══ Dataset ══

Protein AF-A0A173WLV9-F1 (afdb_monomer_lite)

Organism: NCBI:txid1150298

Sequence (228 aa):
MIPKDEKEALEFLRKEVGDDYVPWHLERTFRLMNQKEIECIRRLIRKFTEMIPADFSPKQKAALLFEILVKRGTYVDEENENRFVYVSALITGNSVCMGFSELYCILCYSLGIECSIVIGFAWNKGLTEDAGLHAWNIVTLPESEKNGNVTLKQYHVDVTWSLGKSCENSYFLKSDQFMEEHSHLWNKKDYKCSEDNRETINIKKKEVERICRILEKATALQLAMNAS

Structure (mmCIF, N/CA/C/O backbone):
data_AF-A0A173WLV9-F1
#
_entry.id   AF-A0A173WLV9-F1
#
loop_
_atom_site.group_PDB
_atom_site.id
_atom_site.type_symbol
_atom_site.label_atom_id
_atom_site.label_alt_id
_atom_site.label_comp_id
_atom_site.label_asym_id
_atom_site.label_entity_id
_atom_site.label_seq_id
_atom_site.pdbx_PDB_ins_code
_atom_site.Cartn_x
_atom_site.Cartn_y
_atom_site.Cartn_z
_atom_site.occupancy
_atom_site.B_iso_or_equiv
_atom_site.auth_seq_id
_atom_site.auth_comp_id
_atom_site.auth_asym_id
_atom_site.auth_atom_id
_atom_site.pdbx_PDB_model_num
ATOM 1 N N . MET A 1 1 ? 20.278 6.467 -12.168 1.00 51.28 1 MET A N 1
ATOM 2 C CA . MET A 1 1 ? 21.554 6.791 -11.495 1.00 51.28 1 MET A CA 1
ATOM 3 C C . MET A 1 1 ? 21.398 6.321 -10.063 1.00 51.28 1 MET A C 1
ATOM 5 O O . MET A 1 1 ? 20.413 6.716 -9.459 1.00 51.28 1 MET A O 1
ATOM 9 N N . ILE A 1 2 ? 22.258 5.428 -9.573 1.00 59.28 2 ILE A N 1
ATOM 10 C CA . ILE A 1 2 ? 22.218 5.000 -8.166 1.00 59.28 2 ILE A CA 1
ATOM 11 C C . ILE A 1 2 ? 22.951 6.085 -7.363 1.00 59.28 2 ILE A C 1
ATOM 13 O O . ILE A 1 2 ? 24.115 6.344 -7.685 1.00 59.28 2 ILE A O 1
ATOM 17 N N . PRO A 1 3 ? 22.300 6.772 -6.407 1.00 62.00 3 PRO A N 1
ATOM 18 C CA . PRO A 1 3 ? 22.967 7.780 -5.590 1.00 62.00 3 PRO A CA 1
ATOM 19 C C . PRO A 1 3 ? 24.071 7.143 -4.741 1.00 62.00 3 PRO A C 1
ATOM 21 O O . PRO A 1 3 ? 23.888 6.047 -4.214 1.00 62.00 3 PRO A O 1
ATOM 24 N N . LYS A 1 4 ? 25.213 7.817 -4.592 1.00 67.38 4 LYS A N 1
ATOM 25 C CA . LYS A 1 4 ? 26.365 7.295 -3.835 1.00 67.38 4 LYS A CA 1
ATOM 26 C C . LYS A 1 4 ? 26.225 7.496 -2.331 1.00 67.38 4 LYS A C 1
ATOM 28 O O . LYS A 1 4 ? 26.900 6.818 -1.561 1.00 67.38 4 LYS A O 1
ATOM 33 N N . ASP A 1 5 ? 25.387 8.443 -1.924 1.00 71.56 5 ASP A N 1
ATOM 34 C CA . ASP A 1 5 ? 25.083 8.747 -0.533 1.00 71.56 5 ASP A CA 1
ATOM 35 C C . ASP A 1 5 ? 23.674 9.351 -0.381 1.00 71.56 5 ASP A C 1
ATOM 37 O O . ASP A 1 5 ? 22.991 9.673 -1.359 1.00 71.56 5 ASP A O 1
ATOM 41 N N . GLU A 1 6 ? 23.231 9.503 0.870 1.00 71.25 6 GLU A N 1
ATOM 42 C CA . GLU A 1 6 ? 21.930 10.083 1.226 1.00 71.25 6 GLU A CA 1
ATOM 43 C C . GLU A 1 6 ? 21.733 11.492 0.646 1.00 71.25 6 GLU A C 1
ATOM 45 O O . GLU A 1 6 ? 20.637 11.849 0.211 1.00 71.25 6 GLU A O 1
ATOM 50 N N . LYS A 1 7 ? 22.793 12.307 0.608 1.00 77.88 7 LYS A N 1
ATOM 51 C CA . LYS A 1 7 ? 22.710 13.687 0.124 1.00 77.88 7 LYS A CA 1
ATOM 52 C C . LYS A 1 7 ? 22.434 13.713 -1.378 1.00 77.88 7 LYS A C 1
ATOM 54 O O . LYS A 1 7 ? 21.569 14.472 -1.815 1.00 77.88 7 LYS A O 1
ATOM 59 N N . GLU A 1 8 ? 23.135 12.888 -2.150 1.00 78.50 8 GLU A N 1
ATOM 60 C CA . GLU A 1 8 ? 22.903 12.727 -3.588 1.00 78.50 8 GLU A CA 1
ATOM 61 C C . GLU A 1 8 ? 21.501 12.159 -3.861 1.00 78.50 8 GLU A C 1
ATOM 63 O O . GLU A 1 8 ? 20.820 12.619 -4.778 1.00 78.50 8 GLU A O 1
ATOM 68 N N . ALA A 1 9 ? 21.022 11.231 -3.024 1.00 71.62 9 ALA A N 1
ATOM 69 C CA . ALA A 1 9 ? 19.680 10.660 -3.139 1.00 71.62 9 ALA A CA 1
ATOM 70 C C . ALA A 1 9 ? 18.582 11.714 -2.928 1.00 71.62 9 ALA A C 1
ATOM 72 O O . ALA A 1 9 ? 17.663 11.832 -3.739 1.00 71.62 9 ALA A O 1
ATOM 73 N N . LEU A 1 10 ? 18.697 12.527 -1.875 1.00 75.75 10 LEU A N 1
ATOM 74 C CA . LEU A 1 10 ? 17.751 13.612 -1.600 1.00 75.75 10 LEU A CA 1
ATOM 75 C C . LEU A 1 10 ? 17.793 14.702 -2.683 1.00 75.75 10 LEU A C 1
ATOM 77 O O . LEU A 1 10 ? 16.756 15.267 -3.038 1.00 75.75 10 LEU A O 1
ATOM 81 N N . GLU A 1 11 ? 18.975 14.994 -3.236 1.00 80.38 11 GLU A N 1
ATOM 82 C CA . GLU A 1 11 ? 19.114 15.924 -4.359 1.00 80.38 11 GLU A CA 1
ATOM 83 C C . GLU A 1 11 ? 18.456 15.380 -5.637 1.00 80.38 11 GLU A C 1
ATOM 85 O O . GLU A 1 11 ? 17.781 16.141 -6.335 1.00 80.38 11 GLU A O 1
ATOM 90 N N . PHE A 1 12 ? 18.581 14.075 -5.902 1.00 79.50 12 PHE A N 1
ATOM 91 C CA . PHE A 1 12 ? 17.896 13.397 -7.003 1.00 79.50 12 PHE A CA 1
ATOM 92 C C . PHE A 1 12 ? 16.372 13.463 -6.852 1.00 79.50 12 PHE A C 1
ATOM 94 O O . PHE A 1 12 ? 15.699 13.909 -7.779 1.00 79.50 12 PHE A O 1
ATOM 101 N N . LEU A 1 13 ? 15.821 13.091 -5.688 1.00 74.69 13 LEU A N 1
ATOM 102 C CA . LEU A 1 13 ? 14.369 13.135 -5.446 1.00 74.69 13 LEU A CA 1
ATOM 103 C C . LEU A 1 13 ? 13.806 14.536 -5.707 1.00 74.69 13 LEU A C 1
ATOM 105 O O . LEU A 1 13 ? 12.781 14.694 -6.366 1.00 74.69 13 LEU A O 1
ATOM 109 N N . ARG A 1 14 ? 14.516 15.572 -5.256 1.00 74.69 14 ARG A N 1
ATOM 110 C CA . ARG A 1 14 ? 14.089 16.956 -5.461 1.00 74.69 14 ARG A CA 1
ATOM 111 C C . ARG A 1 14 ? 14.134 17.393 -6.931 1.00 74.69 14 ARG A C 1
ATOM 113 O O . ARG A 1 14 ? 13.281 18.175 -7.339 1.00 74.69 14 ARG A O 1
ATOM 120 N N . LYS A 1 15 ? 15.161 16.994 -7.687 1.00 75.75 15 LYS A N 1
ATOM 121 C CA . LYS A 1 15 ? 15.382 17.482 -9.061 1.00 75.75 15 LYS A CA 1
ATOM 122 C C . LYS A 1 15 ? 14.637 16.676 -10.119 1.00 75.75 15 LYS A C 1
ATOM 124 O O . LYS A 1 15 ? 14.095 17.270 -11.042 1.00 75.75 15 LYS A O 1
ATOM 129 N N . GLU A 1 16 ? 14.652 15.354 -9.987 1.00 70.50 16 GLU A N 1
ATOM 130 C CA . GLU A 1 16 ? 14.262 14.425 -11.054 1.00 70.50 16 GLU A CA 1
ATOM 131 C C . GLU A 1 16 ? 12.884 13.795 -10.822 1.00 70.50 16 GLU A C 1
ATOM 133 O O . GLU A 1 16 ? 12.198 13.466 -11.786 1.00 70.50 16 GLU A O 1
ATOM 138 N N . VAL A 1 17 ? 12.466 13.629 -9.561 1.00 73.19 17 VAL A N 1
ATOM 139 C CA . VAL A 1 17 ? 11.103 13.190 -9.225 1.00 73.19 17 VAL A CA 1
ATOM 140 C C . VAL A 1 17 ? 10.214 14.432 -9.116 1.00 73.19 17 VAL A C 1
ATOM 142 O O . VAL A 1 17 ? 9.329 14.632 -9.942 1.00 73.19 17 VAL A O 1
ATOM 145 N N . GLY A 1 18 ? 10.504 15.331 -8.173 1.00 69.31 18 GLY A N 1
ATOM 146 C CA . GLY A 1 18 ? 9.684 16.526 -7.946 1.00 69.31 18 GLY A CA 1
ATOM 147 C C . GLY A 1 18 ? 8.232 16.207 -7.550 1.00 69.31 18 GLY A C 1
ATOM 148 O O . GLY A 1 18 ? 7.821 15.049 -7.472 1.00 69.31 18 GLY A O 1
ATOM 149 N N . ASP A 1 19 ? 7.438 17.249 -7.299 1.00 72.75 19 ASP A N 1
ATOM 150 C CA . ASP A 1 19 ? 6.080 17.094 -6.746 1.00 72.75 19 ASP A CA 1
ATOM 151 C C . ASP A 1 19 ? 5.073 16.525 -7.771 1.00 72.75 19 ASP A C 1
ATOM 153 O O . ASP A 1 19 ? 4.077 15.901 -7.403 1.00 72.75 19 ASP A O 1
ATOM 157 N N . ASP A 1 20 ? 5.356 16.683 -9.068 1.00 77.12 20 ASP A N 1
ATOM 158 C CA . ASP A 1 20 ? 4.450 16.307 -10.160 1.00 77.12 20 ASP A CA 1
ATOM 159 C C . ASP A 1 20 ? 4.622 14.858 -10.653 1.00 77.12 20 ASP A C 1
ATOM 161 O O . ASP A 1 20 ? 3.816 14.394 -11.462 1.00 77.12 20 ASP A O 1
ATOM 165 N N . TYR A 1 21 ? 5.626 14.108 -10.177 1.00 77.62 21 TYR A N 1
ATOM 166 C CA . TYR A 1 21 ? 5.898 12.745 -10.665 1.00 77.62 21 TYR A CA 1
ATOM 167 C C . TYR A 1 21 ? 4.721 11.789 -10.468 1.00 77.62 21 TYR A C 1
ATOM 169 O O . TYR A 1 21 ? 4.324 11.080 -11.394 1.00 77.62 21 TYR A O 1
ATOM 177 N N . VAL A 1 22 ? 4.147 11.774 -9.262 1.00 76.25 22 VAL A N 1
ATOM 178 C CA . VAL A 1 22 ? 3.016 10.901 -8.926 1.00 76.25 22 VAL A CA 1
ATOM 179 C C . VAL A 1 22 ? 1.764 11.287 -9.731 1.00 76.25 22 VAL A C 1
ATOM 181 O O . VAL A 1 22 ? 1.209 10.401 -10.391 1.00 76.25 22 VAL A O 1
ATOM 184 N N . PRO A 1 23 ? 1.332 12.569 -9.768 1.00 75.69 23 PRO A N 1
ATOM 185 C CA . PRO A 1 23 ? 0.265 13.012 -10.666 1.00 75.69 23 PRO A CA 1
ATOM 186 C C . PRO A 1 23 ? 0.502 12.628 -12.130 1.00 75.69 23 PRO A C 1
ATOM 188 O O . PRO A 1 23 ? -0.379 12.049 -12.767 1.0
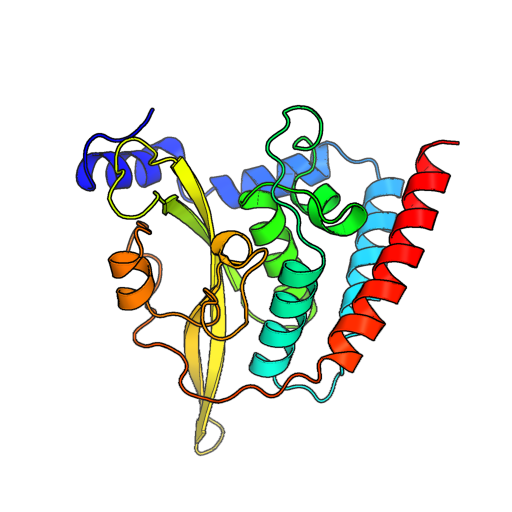0 75.69 23 PRO A O 1
ATOM 191 N N . TRP A 1 24 ? 1.704 12.880 -12.655 1.00 78.06 24 TRP A N 1
ATOM 192 C CA . TRP A 1 24 ? 2.064 12.550 -14.032 1.00 78.06 24 TRP A CA 1
ATOM 193 C C . TRP A 1 24 ? 1.949 11.048 -14.317 1.00 78.06 24 TRP A C 1
ATOM 195 O O . TRP A 1 24 ? 1.423 10.653 -15.362 1.00 78.06 24 TRP A O 1
ATOM 205 N N . HIS A 1 25 ? 2.404 10.201 -13.391 1.00 75.88 25 HIS A N 1
ATOM 206 C CA . HIS A 1 25 ? 2.375 8.750 -13.551 1.00 75.88 25 HIS A CA 1
ATOM 207 C C . HIS A 1 25 ? 0.938 8.196 -13.544 1.00 75.88 25 HIS A C 1
ATOM 209 O O . HIS A 1 25 ? 0.565 7.404 -14.420 1.00 75.88 25 HIS A O 1
ATOM 215 N N . LEU A 1 26 ? 0.094 8.686 -12.629 1.00 72.88 26 LEU A N 1
ATOM 216 C CA . LEU A 1 26 ? -1.331 8.349 -12.593 1.00 72.88 26 LEU A CA 1
ATOM 217 C C . LEU A 1 26 ? -2.044 8.811 -13.872 1.00 72.88 26 LEU A C 1
ATOM 219 O O . LEU A 1 26 ? -2.775 8.036 -14.496 1.00 72.88 26 LEU A O 1
ATOM 223 N N . GLU A 1 27 ? -1.796 10.045 -14.322 1.00 74.81 27 GLU A N 1
ATOM 224 C CA . GLU A 1 27 ? -2.366 10.567 -15.567 1.00 74.81 27 GLU A CA 1
ATOM 225 C C . GLU A 1 27 ? -1.931 9.768 -16.796 1.00 74.81 27 GLU A C 1
ATOM 227 O O . GLU A 1 27 ? -2.753 9.493 -17.674 1.00 74.81 27 GLU A O 1
ATOM 232 N N . ARG A 1 28 ? -0.655 9.370 -16.873 1.00 74.19 28 ARG A N 1
ATOM 233 C CA . ARG A 1 28 ? -0.125 8.556 -17.975 1.00 74.19 28 ARG A CA 1
ATOM 234 C C . ARG A 1 28 ? -0.917 7.262 -18.131 1.00 74.19 28 ARG A C 1
ATOM 236 O O . ARG A 1 28 ? -1.276 6.912 -19.255 1.00 74.19 28 ARG A O 1
ATOM 243 N N . THR A 1 29 ? -1.234 6.596 -17.022 1.00 68.31 29 THR A N 1
ATOM 244 C CA . THR A 1 29 ? -2.045 5.372 -17.019 1.00 68.31 29 THR A CA 1
ATOM 245 C C . THR A 1 29 ? -3.423 5.617 -17.644 1.00 68.31 29 THR A C 1
ATOM 247 O O . THR A 1 29 ? -3.832 4.873 -18.536 1.00 68.31 29 THR A O 1
ATOM 250 N N . PHE A 1 30 ? -4.111 6.704 -17.277 1.00 69.38 30 PHE A N 1
ATOM 251 C CA . PHE A 1 30 ? -5.411 7.053 -17.869 1.00 69.38 30 PHE A CA 1
ATOM 252 C C . PHE A 1 30 ? -5.334 7.477 -19.338 1.00 69.38 30 PHE A C 1
ATOM 254 O O . PHE A 1 30 ? -6.234 7.144 -20.105 1.00 69.38 30 PHE A O 1
ATOM 261 N N . ARG A 1 31 ? -4.273 8.180 -19.753 1.00 74.25 31 ARG A N 1
ATOM 262 C CA . ARG A 1 31 ? -4.084 8.614 -21.152 1.00 74.25 31 ARG A CA 1
ATOM 263 C C . ARG A 1 31 ? -3.915 7.443 -22.118 1.00 74.25 31 ARG A C 1
ATOM 265 O O . ARG A 1 31 ? -4.227 7.577 -23.297 1.00 74.25 31 ARG A O 1
ATOM 272 N N . LEU A 1 32 ? -3.386 6.326 -21.629 1.00 73.94 32 LEU A N 1
ATOM 273 C CA . LEU A 1 32 ? -3.121 5.135 -22.428 1.00 73.94 32 LEU A CA 1
ATOM 274 C C . LEU A 1 32 ? -4.325 4.177 -22.506 1.00 73.94 32 LEU A C 1
ATOM 276 O O . LEU A 1 32 ? -4.317 3.299 -23.364 1.00 73.94 32 LEU A O 1
ATOM 280 N N . MET A 1 33 ? -5.343 4.346 -21.653 1.00 75.88 33 MET A N 1
ATOM 281 C CA . MET A 1 33 ? -6.561 3.527 -21.649 1.00 75.88 33 MET A CA 1
ATOM 282 C C . MET A 1 33 ? -7.696 4.171 -22.455 1.00 75.88 33 MET A C 1
ATOM 284 O O . MET A 1 33 ? -7.905 5.384 -22.435 1.00 75.88 33 MET A O 1
ATOM 288 N N . ASN A 1 34 ? -8.504 3.343 -23.111 1.00 81.12 34 ASN A N 1
ATOM 289 C CA . ASN A 1 34 ? -9.758 3.765 -23.725 1.00 81.12 34 ASN A CA 1
ATOM 290 C C . ASN A 1 34 ? -10.912 3.821 -22.697 1.00 81.12 34 ASN A C 1
ATOM 292 O O . ASN A 1 34 ? -10.828 3.306 -21.583 1.00 81.12 34 ASN A O 1
ATOM 296 N N . GLN A 1 35 ? -12.042 4.426 -23.078 1.00 80.06 35 GLN A N 1
ATOM 297 C CA . GLN A 1 35 ? -13.177 4.629 -22.163 1.00 80.06 35 GLN A CA 1
ATOM 298 C C . GLN A 1 35 ? -13.785 3.330 -21.609 1.00 80.06 35 GLN A C 1
ATOM 300 O O . GLN A 1 35 ? -14.242 3.310 -20.465 1.00 80.06 35 GLN A O 1
ATOM 305 N N . LYS A 1 36 ? -13.791 2.238 -22.386 1.00 83.50 36 LYS A N 1
ATOM 306 C CA . LYS A 1 36 ? -14.317 0.945 -21.919 1.00 83.50 36 LYS A CA 1
ATOM 307 C C . LYS A 1 36 ? -13.401 0.329 -20.862 1.00 83.50 36 LYS A C 1
ATOM 309 O O . LYS A 1 36 ? -13.901 -0.189 -19.867 1.00 83.50 36 LYS A O 1
ATOM 314 N N . GLU A 1 37 ? -12.086 0.425 -21.053 1.00 81.25 37 GLU A N 1
ATOM 315 C CA . GLU A 1 37 ? -11.087 -0.026 -20.076 1.00 81.25 37 GLU A CA 1
ATOM 316 C C . GLU A 1 37 ? -11.217 0.762 -18.771 1.00 81.25 37 GLU A C 1
ATOM 318 O O . GLU A 1 37 ? -11.348 0.164 -17.706 1.00 81.25 37 GLU A O 1
ATOM 323 N N . ILE A 1 38 ? -11.306 2.094 -18.850 1.00 80.44 38 ILE A N 1
ATOM 324 C CA . ILE A 1 38 ? -11.476 2.958 -17.673 1.00 80.44 38 ILE A CA 1
ATOM 325 C C . ILE A 1 38 ? -12.737 2.580 -16.882 1.00 80.44 38 ILE A C 1
ATOM 327 O O . ILE A 1 38 ? -12.680 2.429 -15.659 1.00 80.44 38 ILE A O 1
ATOM 331 N N . GLU A 1 39 ? -13.879 2.409 -17.553 1.00 83.38 39 GLU A N 1
ATOM 332 C CA . GLU A 1 39 ? -15.132 2.022 -16.892 1.00 83.38 39 GLU A CA 1
ATOM 333 C C . GLU A 1 39 ? -15.039 0.630 -16.255 1.00 83.38 39 GLU A C 1
ATOM 335 O O . GLU A 1 39 ? -15.545 0.403 -15.152 1.00 83.38 39 GLU A O 1
ATOM 340 N N . CYS A 1 40 ? -14.347 -0.300 -16.911 1.00 83.88 40 CYS A N 1
ATOM 341 C CA . CYS A 1 40 ? -14.097 -1.617 -16.353 1.00 83.88 40 CYS A CA 1
ATOM 342 C C . CYS A 1 40 ? -13.245 -1.554 -15.076 1.00 83.88 40 CYS A C 1
ATOM 344 O O . CYS A 1 40 ? -13.612 -2.137 -14.052 1.00 83.88 40 CYS A O 1
ATOM 346 N N . ILE A 1 41 ? -12.132 -0.821 -15.105 1.00 84.38 41 ILE A N 1
ATOM 347 C CA . ILE A 1 41 ? -11.258 -0.659 -13.939 1.00 84.38 41 ILE A CA 1
ATOM 348 C C . ILE A 1 41 ? -12.016 0.003 -12.785 1.00 84.38 41 ILE A C 1
ATOM 350 O O . ILE A 1 41 ? -11.955 -0.481 -11.654 1.00 84.38 41 ILE A O 1
ATOM 354 N N . ARG A 1 42 ? -12.826 1.034 -13.062 1.00 85.75 42 ARG A N 1
ATOM 355 C CA . ARG A 1 42 ? -13.696 1.667 -12.054 1.00 85.75 42 ARG A CA 1
ATOM 356 C C . ARG A 1 42 ? -14.685 0.681 -11.431 1.00 85.75 42 ARG A C 1
ATOM 358 O O . ARG A 1 42 ? -14.899 0.719 -10.220 1.00 85.75 42 ARG A O 1
ATOM 365 N N . ARG A 1 43 ? -15.279 -0.214 -12.230 1.00 88.00 43 ARG A N 1
ATOM 366 C CA . ARG A 1 43 ? -16.166 -1.282 -11.729 1.00 88.00 43 ARG A CA 1
ATOM 367 C C . ARG A 1 43 ? -15.431 -2.262 -10.826 1.00 88.00 43 ARG A C 1
ATOM 369 O O . ARG A 1 43 ? -15.981 -2.636 -9.794 1.00 88.00 43 ARG A O 1
ATOM 376 N N . LEU A 1 44 ? -14.215 -2.665 -11.192 1.00 88.75 44 LEU A N 1
ATOM 377 C CA . LEU A 1 44 ? -13.404 -3.573 -10.379 1.00 88.75 44 LEU A CA 1
ATOM 378 C C . LEU A 1 44 ? -12.984 -2.931 -9.053 1.00 88.75 44 LEU A C 1
ATOM 380 O O . LEU A 1 44 ? -13.140 -3.569 -8.015 1.00 88.75 44 LEU A O 1
ATOM 384 N N . ILE A 1 45 ? -12.535 -1.670 -9.070 1.00 90.25 45 ILE A N 1
ATOM 385 C CA . ILE A 1 45 ? -12.200 -0.915 -7.850 1.00 90.25 45 ILE A CA 1
ATOM 386 C C . ILE A 1 45 ? -13.423 -0.818 -6.936 1.00 90.25 45 ILE A C 1
ATOM 388 O O . ILE A 1 45 ? -13.334 -1.177 -5.767 1.00 90.25 45 ILE A O 1
ATOM 392 N N . ARG A 1 46 ? -14.582 -0.414 -7.476 1.00 89.75 46 ARG A N 1
ATOM 393 C CA . ARG A 1 46 ? -15.835 -0.341 -6.710 1.00 89.75 46 ARG A CA 1
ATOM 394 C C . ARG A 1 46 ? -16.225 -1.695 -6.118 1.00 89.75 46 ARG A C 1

═══

• Task prompt: Please transcribe exactly the lines above from the line that has "ATOM 140 C C" up to and including the line that has "ATOM 146 C CA"; no other line belongs in the answer.

• Result of this task:
ATOM 140 C C . VAL A 1 17 ? 10.214 14.432 -9.116 1.00 73.19 17 VAL A C 1
ATOM 142 O O . VAL A 1 17 ? 9.329 14.632 -9.942 1.00 73.19 17 VAL A O 1
ATOM 145 N N . GLY A 1 18 ? 10.504 15.331 -8.173 1.00 69.31 18 GLY A N 1
ATOM 146 C CA . GLY A 1 18 ? 9.684 16.526 -7.946 1.00 69.31 18 GLY A CA 1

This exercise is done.